Exercise »
Below are the records; restate word for word the lines from the first through the one containing "ATOM 21 O O", and only those.

********************

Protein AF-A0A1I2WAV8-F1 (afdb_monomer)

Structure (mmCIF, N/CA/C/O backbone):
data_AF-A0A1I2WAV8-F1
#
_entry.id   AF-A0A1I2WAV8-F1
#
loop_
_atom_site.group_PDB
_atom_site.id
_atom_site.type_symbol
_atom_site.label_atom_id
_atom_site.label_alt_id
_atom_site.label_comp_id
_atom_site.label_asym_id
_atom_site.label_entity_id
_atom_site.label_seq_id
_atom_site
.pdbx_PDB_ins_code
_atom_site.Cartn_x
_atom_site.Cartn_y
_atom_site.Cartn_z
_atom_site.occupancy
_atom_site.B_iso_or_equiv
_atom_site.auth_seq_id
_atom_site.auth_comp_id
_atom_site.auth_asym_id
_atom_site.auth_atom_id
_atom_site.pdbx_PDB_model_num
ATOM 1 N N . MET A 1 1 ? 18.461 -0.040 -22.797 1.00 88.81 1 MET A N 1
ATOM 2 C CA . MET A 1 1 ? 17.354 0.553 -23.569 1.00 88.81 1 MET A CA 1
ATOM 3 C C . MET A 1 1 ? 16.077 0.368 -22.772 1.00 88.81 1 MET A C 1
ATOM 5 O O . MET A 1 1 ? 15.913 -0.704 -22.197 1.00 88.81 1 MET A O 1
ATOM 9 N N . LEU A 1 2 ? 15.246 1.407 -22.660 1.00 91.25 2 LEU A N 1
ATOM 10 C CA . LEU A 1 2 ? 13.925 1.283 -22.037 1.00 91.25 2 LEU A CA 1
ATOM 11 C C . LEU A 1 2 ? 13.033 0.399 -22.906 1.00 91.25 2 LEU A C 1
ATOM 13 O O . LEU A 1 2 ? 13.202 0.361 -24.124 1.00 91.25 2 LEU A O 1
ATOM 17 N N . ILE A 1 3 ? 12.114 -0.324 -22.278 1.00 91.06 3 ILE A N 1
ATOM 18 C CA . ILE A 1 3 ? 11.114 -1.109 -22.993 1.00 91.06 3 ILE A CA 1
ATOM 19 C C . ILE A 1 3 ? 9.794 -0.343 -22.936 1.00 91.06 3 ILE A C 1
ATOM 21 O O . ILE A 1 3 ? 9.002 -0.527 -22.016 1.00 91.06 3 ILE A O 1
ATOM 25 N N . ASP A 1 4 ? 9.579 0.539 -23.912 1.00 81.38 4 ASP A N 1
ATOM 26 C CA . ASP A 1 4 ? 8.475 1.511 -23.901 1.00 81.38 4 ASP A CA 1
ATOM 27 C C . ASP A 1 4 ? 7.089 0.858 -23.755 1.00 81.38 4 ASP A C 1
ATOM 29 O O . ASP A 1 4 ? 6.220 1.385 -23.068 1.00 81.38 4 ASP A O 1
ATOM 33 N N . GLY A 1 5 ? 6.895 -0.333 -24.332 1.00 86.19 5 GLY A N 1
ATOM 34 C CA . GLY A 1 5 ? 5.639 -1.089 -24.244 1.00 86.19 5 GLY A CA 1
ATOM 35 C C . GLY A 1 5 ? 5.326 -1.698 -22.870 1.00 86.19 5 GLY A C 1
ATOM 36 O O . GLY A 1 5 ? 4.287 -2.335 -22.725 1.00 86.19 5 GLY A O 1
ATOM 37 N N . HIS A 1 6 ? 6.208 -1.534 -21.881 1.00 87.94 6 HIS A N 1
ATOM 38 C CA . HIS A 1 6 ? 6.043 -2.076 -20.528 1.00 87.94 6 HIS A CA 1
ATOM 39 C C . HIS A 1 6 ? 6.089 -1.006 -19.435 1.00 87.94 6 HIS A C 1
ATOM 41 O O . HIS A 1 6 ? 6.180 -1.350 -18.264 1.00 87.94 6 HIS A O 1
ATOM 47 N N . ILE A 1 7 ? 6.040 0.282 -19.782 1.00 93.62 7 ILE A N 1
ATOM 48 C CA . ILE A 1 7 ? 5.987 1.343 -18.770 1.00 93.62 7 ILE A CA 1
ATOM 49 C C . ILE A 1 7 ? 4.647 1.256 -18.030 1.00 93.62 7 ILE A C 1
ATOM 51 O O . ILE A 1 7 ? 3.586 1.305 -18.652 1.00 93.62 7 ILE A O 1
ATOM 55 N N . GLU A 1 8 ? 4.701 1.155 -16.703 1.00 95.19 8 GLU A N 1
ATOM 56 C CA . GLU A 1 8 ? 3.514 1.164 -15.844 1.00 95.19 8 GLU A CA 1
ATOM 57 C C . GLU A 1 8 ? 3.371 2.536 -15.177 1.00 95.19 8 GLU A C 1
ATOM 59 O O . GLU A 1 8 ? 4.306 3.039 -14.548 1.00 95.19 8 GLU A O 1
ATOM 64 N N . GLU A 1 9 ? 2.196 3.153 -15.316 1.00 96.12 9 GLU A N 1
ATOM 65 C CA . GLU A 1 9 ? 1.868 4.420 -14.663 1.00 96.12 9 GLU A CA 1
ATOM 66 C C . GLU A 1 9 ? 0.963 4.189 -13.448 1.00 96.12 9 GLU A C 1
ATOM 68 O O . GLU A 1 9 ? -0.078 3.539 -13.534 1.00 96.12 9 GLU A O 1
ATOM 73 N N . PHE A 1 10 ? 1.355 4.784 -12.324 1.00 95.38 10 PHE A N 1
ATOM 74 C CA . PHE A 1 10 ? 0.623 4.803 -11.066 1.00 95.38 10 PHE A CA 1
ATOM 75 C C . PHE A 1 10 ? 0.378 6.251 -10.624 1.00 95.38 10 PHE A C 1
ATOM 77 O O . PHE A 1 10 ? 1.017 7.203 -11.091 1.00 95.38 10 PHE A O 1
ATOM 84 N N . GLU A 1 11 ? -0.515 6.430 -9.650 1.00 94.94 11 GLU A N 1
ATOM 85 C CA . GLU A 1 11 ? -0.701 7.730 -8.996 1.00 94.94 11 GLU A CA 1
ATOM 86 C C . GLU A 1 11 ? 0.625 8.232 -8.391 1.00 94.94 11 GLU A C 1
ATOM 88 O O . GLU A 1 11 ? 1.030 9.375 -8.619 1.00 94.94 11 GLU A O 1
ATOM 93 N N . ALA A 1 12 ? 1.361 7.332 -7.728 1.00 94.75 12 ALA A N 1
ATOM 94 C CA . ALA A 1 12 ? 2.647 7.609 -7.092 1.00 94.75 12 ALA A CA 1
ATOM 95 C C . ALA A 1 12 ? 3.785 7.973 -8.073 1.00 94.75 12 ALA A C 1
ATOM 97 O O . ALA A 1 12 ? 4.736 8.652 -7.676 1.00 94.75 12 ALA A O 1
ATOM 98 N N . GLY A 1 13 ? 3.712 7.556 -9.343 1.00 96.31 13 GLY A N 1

********************

Task output »
Protein AF-A0A1I2WAV8-F1 (afdb_monomer)

Structure (mmCIF, N/CA/C/O backbone):
data_AF-A0A1I2WAV8-F1
#
_entry.id   AF-A0A1I2WAV8-F1
#
loop_
_atom_site.group_PDB
_atom_site.id
_atom_site.type_symbol
_atom_site.label_atom_id
_atom_site.label_alt_id
_atom_site.label_comp_id
_atom_site.label_asym_id
_atom_site.label_entity_id
_atom_site.label_seq_id
_atom_site
.pdbx_PDB_ins_code
_atom_site.Cartn_x
_atom_site.Cartn_y
_atom_site.Cartn_z
_atom_site.occupancy
_atom_site.B_iso_or_equiv
_atom_site.auth_seq_id
_atom_site.auth_comp_id
_atom_site.auth_asym_id
_atom_site.auth_atom_id
_atom_site.pdbx_PDB_model_num
ATOM 1 N N . MET A 1 1 ? 18.461 -0.040 -22.797 1.00 88.81 1 MET A N 1
ATOM 2 C CA . MET A 1 1 ? 17.354 0.553 -23.569 1.00 88.81 1 MET A CA 1
ATOM 3 C C . MET A 1 1 ? 16.077 0.368 -22.772 1.00 88.81 1 MET A C 1
ATOM 5 O O . MET A 1 1 ? 15.913 -0.704 -22.197 1.00 88.81 1 MET A O 1
ATOM 9 N N . LEU A 1 2 ? 15.246 1.407 -22.660 1.00 91.25 2 LEU A N 1
ATOM 10 C CA . LEU A 1 2 ? 13.925 1.283 -22.037 1.00 91.25 2 LEU A CA 1
ATOM 11 C C . LEU A 1 2 ? 13.033 0.399 -22.906 1.00 91.25 2 LEU A C 1
ATOM 13 O O . LEU A 1 2 ? 13.202 0.361 -24.124 1.00 91.25 2 LEU A O 1
ATOM 17 N N . ILE A 1 3 ? 12.114 -0.324 -22.278 1.00 91.06 3 ILE A N 1
ATOM 18 C CA . ILE A 1 3 ? 11.114 -1.109 -22.993 1.00 91.06 3 ILE A CA 1
ATOM 19 C C . ILE A 1 3 ? 9.794 -0.343 -22.936 1.00 91.06 3 ILE A C 1
ATOM 21 O O . ILE A 1 3 ? 9.002 -0.527 -22.016 1.00 91.06 3 ILE A O 1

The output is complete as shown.